Et puis arriva le cauchemar. Le jour que nous redoutions sans trop y penser car nous le savions lointain. Grossière erreur. Un soir, alors que nous rentrions de chasse, Alec nous attendait devant la porte. Mon ventre se serra aussitôt d'angoisse en le voyant. Jamais il ne serait venu si ce n'était pour de mauvaises nouvelles. Qu'allait-il donc nous dire ?
Rien du tout. Il se contenta de donner une lettre à Lyra et disparut après nous avoir salué. Le visage de mon amie se décomposa à la lecture du message. Elle vacilla et je passais ma main dans son dos pour la retenir. Elle me tendit la missive, je la parcourus rapidement. Et voilà. Notre destin était scellé. Dans trois jours elle devrait être prête. Dans trois jours, Dieu déciderait de notre avenir commun. A moins qu'il ne l'ait déjà fait... Lentement, j'entourais Lyra de mes bras, avant de la serrer contre moi. J'avais peur. Peur de la perdre, peur de cette épreuve qu'elle devrait affronter toute seule.
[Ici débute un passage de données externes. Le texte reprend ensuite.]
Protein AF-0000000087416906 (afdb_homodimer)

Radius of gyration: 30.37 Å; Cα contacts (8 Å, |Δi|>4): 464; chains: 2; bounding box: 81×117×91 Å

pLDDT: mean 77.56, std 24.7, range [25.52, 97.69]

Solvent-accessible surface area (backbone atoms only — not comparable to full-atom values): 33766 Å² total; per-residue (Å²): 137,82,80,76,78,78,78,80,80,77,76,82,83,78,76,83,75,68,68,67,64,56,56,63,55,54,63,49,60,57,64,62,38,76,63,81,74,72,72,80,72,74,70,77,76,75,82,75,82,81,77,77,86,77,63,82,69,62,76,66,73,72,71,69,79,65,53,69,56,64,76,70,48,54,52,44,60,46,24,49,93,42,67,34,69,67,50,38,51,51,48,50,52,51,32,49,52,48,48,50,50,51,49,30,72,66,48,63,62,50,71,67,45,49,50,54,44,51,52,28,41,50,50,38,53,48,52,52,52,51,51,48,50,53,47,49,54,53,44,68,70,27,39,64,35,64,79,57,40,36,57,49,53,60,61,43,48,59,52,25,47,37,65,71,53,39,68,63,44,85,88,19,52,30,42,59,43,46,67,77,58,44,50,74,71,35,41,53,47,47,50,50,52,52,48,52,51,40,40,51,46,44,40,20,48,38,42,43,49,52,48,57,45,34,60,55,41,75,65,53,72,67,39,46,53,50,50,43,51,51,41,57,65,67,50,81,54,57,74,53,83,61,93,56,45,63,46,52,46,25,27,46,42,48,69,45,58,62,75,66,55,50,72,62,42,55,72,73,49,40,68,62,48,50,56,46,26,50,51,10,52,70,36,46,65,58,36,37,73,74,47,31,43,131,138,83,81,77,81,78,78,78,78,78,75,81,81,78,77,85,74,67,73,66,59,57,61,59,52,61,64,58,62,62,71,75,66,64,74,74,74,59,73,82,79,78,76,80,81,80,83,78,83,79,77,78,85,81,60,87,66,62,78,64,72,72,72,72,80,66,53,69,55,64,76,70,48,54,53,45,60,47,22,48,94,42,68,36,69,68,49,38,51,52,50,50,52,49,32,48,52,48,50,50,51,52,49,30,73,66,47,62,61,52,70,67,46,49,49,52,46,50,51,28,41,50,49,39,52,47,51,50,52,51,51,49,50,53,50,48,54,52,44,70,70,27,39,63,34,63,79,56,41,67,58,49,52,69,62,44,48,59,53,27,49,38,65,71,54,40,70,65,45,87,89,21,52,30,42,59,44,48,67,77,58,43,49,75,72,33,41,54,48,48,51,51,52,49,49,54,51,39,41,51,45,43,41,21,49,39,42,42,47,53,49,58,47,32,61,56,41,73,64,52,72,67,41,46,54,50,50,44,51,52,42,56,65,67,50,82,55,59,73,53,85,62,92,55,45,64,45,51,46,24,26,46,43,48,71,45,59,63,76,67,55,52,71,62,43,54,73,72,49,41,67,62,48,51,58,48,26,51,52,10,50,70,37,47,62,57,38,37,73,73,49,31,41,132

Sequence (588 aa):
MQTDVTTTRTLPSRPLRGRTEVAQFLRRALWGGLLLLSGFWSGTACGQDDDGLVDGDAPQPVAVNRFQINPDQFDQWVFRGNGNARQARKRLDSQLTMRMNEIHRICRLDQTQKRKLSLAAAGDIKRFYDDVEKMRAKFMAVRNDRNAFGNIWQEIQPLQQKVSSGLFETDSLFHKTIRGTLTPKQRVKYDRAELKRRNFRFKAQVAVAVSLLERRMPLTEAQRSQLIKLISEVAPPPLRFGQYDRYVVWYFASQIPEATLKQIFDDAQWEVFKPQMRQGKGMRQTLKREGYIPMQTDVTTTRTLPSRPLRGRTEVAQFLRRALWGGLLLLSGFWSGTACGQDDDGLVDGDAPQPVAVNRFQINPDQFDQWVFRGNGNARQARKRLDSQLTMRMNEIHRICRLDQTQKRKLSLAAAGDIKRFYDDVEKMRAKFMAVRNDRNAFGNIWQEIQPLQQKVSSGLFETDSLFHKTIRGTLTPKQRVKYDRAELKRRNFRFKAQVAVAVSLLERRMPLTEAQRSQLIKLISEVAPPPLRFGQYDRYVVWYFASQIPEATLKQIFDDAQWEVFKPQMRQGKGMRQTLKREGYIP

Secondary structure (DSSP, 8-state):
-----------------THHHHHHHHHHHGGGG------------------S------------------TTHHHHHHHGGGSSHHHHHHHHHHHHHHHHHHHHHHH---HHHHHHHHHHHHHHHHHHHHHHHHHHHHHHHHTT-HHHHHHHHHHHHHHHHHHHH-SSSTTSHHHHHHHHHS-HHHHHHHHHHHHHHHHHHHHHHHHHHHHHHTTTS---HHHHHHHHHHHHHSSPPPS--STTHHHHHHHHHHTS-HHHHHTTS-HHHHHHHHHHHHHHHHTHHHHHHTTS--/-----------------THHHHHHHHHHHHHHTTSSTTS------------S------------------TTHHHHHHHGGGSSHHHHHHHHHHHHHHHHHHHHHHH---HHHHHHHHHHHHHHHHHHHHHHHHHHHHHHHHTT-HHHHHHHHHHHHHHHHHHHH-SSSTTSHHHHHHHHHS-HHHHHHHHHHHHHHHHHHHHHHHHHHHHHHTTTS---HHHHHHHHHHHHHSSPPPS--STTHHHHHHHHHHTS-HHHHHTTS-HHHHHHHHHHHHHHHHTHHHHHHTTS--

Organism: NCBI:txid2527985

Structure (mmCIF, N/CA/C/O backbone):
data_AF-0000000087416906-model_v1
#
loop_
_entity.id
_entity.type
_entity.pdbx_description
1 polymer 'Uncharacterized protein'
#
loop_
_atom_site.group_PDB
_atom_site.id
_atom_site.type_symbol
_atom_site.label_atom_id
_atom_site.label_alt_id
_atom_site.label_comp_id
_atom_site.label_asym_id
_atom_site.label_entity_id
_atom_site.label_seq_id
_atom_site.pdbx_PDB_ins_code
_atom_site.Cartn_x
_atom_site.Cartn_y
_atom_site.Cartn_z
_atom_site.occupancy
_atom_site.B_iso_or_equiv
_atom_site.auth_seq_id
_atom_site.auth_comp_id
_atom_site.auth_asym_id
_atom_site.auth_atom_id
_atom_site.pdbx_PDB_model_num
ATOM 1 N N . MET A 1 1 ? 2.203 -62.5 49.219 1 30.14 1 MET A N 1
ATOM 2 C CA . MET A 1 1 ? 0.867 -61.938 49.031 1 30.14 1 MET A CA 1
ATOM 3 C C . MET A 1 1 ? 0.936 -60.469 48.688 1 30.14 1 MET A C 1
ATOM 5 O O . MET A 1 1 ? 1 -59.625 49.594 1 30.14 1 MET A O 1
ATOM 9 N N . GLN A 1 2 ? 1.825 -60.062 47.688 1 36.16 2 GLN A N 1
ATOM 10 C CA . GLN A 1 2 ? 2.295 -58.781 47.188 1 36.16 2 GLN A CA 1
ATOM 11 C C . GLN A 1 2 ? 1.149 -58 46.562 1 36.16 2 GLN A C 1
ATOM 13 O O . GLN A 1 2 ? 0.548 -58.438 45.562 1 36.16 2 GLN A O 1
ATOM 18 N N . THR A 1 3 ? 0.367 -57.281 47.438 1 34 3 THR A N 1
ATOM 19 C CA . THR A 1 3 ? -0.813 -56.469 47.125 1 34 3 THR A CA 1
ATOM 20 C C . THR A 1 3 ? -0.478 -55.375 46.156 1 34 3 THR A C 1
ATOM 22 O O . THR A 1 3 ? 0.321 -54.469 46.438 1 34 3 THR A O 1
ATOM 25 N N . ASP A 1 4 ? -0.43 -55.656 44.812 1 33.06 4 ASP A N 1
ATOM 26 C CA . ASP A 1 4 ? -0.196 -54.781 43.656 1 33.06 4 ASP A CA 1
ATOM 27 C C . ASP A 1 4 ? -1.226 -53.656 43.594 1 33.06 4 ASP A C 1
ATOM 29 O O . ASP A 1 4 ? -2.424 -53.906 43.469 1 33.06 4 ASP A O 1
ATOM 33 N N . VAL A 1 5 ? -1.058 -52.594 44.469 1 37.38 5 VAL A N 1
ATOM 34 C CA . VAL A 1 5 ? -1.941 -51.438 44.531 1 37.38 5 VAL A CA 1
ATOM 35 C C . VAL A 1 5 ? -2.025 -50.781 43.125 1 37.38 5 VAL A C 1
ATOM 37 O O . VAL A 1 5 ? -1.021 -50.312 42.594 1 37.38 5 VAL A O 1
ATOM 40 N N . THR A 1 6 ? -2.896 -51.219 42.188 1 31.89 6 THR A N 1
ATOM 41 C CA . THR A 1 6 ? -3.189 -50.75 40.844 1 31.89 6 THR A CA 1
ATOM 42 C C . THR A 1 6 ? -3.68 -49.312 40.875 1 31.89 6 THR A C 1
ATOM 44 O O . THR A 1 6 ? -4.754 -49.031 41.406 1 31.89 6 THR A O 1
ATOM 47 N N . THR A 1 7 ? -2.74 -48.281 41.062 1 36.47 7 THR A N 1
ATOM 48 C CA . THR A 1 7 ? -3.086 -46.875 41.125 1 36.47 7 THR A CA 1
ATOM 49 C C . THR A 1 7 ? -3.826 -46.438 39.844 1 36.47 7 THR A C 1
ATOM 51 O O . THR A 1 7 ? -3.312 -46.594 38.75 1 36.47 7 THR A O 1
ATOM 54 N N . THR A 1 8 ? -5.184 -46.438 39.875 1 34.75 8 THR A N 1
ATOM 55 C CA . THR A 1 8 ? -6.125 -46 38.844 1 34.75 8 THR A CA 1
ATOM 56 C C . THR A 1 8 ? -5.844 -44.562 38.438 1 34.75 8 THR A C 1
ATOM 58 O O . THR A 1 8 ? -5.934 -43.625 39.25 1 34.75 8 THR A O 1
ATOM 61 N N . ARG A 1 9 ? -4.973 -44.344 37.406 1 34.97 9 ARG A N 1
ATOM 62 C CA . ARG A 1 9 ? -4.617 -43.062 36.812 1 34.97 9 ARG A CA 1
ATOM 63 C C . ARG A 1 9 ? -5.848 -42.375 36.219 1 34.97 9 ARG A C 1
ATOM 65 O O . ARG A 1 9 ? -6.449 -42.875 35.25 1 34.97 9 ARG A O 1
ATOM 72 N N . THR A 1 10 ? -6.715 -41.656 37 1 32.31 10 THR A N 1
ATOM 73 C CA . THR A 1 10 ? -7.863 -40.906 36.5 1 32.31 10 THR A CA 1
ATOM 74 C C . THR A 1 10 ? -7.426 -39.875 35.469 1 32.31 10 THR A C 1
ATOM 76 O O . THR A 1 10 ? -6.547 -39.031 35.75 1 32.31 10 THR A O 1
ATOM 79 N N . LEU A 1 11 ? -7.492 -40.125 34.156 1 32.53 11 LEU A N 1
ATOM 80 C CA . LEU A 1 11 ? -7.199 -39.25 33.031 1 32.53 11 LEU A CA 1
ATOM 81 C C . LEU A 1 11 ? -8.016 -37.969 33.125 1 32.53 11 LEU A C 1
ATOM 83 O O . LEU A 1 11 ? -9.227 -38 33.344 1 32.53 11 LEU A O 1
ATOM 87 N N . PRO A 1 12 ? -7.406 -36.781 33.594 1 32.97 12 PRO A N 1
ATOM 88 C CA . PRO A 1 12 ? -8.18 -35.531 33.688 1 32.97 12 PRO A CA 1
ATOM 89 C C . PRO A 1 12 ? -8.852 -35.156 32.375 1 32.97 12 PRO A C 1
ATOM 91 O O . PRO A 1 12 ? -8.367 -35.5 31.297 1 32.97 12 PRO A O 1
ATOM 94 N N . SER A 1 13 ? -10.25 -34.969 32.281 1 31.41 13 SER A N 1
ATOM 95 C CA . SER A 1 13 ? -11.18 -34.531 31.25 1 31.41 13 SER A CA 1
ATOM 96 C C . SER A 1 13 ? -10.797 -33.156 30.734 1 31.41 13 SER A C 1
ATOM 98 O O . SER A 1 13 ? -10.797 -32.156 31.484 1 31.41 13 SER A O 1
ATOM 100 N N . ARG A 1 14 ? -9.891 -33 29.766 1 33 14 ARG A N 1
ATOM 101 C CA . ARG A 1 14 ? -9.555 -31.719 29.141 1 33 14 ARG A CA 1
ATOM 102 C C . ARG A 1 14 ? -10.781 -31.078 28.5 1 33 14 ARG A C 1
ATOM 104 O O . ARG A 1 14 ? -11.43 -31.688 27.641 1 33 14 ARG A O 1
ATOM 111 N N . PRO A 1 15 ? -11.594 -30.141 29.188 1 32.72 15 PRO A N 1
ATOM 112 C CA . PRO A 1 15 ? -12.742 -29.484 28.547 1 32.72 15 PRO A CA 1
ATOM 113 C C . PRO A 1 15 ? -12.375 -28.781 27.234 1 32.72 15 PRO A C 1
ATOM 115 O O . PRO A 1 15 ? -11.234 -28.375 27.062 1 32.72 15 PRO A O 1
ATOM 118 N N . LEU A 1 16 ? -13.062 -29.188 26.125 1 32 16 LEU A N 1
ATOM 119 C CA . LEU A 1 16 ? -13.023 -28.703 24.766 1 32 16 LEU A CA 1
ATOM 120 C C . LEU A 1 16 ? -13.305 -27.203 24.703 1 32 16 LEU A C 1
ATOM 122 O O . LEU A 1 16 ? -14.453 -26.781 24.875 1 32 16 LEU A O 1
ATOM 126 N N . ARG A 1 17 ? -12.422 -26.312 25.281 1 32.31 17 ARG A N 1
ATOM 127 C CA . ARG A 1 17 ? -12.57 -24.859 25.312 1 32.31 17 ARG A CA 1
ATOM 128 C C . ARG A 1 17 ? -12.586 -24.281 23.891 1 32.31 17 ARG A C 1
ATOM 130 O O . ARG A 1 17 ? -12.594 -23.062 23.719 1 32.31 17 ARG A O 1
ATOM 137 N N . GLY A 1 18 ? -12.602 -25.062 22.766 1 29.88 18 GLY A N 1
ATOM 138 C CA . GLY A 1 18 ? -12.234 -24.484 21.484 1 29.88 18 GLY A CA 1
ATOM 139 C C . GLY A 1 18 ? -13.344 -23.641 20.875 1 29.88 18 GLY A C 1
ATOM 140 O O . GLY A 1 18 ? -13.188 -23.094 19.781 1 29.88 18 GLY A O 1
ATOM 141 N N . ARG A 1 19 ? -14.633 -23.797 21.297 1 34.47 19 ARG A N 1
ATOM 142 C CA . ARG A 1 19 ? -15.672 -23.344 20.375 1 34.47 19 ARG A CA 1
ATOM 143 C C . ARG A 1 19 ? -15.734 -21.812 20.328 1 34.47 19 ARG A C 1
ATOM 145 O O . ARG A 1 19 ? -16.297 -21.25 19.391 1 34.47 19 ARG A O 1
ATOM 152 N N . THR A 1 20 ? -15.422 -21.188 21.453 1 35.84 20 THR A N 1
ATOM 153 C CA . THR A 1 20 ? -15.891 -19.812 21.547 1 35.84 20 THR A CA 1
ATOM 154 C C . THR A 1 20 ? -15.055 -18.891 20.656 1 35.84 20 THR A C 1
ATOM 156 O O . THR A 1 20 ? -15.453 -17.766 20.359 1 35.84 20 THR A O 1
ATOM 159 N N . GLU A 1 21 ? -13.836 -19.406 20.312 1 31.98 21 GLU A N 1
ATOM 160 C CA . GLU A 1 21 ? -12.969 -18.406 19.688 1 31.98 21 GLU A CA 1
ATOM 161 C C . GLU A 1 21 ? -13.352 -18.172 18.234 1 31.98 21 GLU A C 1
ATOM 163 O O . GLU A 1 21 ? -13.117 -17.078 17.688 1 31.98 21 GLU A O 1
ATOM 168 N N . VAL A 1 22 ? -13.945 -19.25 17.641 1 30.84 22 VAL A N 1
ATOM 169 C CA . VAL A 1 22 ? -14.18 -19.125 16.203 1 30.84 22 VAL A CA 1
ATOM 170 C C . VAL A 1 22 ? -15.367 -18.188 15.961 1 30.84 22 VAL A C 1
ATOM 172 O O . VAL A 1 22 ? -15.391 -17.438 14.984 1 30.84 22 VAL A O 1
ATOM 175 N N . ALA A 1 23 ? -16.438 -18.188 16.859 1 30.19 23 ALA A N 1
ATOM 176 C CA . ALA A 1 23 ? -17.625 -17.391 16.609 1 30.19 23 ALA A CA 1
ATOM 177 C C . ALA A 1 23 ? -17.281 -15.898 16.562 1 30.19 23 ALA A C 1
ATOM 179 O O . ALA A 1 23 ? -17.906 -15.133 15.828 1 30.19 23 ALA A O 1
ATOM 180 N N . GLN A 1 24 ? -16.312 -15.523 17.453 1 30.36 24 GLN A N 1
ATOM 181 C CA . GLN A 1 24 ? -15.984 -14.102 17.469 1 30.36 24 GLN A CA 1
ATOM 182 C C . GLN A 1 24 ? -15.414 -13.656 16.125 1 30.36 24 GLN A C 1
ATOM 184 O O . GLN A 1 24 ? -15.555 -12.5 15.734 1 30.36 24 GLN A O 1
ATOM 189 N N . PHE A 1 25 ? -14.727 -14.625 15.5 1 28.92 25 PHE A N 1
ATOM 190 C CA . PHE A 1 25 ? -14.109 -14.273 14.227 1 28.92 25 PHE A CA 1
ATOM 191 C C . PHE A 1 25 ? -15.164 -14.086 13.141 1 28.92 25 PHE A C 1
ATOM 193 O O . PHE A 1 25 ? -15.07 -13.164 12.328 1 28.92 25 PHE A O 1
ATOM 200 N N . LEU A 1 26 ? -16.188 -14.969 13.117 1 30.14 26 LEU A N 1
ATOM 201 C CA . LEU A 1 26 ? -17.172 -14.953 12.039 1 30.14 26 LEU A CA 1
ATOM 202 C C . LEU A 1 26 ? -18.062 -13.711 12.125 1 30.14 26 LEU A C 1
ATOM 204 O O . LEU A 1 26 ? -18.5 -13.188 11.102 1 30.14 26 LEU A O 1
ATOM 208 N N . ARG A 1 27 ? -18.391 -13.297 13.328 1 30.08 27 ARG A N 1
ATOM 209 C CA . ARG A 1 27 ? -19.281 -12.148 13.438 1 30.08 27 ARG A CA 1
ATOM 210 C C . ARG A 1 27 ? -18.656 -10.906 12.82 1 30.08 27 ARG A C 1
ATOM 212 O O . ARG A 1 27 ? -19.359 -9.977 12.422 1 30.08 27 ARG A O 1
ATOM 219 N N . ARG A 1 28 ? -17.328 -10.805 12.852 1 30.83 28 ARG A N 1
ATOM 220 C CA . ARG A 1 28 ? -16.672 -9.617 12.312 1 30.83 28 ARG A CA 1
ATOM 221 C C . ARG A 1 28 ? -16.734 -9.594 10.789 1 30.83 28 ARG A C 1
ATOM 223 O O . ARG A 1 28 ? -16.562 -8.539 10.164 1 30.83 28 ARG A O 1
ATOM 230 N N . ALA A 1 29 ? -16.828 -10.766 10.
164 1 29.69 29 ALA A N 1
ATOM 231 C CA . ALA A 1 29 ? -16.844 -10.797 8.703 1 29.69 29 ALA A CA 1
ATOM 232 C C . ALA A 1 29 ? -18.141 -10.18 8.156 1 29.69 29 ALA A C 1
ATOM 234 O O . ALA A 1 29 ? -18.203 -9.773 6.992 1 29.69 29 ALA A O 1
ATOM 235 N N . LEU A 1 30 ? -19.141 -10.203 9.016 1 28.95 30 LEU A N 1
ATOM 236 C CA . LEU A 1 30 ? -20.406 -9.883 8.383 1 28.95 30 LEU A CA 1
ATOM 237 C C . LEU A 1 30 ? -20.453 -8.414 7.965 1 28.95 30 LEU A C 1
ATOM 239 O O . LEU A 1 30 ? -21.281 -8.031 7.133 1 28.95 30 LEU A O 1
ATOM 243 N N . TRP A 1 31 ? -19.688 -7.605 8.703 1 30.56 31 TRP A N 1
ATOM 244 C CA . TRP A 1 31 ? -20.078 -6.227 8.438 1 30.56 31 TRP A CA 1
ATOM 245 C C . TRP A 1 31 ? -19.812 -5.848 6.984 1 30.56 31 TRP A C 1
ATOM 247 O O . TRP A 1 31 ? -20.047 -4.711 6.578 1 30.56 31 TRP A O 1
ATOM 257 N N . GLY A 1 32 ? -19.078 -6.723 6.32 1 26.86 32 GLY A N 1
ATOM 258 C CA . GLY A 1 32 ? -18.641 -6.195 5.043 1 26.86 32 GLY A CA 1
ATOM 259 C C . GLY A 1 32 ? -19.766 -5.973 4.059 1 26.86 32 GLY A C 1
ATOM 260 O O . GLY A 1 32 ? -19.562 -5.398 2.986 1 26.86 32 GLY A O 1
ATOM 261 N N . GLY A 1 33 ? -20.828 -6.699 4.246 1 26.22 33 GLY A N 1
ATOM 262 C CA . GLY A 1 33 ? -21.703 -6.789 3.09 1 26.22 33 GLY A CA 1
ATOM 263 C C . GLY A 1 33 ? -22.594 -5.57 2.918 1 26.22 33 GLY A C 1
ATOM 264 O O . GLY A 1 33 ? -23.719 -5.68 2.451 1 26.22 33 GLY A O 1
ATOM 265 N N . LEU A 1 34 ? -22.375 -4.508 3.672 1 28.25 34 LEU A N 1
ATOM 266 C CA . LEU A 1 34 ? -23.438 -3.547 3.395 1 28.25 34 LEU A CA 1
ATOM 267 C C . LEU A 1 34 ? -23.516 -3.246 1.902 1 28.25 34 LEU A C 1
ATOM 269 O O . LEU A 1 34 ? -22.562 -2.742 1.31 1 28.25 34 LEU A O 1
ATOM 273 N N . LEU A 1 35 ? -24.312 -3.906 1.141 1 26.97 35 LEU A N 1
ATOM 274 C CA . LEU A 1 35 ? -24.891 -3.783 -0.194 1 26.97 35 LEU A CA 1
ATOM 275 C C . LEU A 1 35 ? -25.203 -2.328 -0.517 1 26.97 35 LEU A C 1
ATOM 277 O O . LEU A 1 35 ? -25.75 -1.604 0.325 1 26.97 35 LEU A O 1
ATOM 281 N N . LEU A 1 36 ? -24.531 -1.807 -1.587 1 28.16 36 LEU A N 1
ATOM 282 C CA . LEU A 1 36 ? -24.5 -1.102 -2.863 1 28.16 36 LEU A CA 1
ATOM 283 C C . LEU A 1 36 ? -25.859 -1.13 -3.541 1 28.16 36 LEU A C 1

Toute seule ? Non... Aro, ne m'invitait pas, mais il ne demandait pas à ce qu'elle fut séparé de moi. Je fermais les yeux en imaginant que je devrais de nouveau subir ce calvaire tant redouté. J'en étais capable, je le savais, mais je craignais de ressentir de nouveau cet appel. Ce monstre en moi qui quémandait sa libération. Et pourtant, Lyra était dans cette impasse à cause de moi. Parce que je l'avais aidé à reconnaître qu'être un meurtrier n'était pas la solution. Qui serais-je si je ne l'accompagnais pas ?
- Oh Lyra... Mon torse collé contre son dos, mes bras ceignant sa taille, le papier maudit encore entre les doigts, je posais ma joue contre la sienne avant de murmurer. Je vais venir avec vous.. Nous y arriverons ensemble... Et d'ici la semaine prochaine, nous serons partis...
Si j'en étais si certain, alors pourquoi mon cœur semblait être devenu une lame acérée prêt à me transpercer ?
Ces trois jours furent une torture incroyable. Nous chassions tous les jours jusqu'à ce que nous ne puissions plus ingurgiter quoi que ce soit. J'étais devenu obsédé par la sensation de soif et dès que ma gorge me piquait un tant soit peu, je sortais chasser avec elle. Je passais mes nuits à tourner comme un lion en cage dans ma chambre trop petite. Je voulais que l'épreuve arrive au plus vite pour être fixé et en même temps je tremblais rien qu'à l'idée de ce qui nous attendait. Et rien d'y penser, j'avais envie de chasser pour rassurer mes craintes. Gavé de sang, nous ne risquions rien. Normalement...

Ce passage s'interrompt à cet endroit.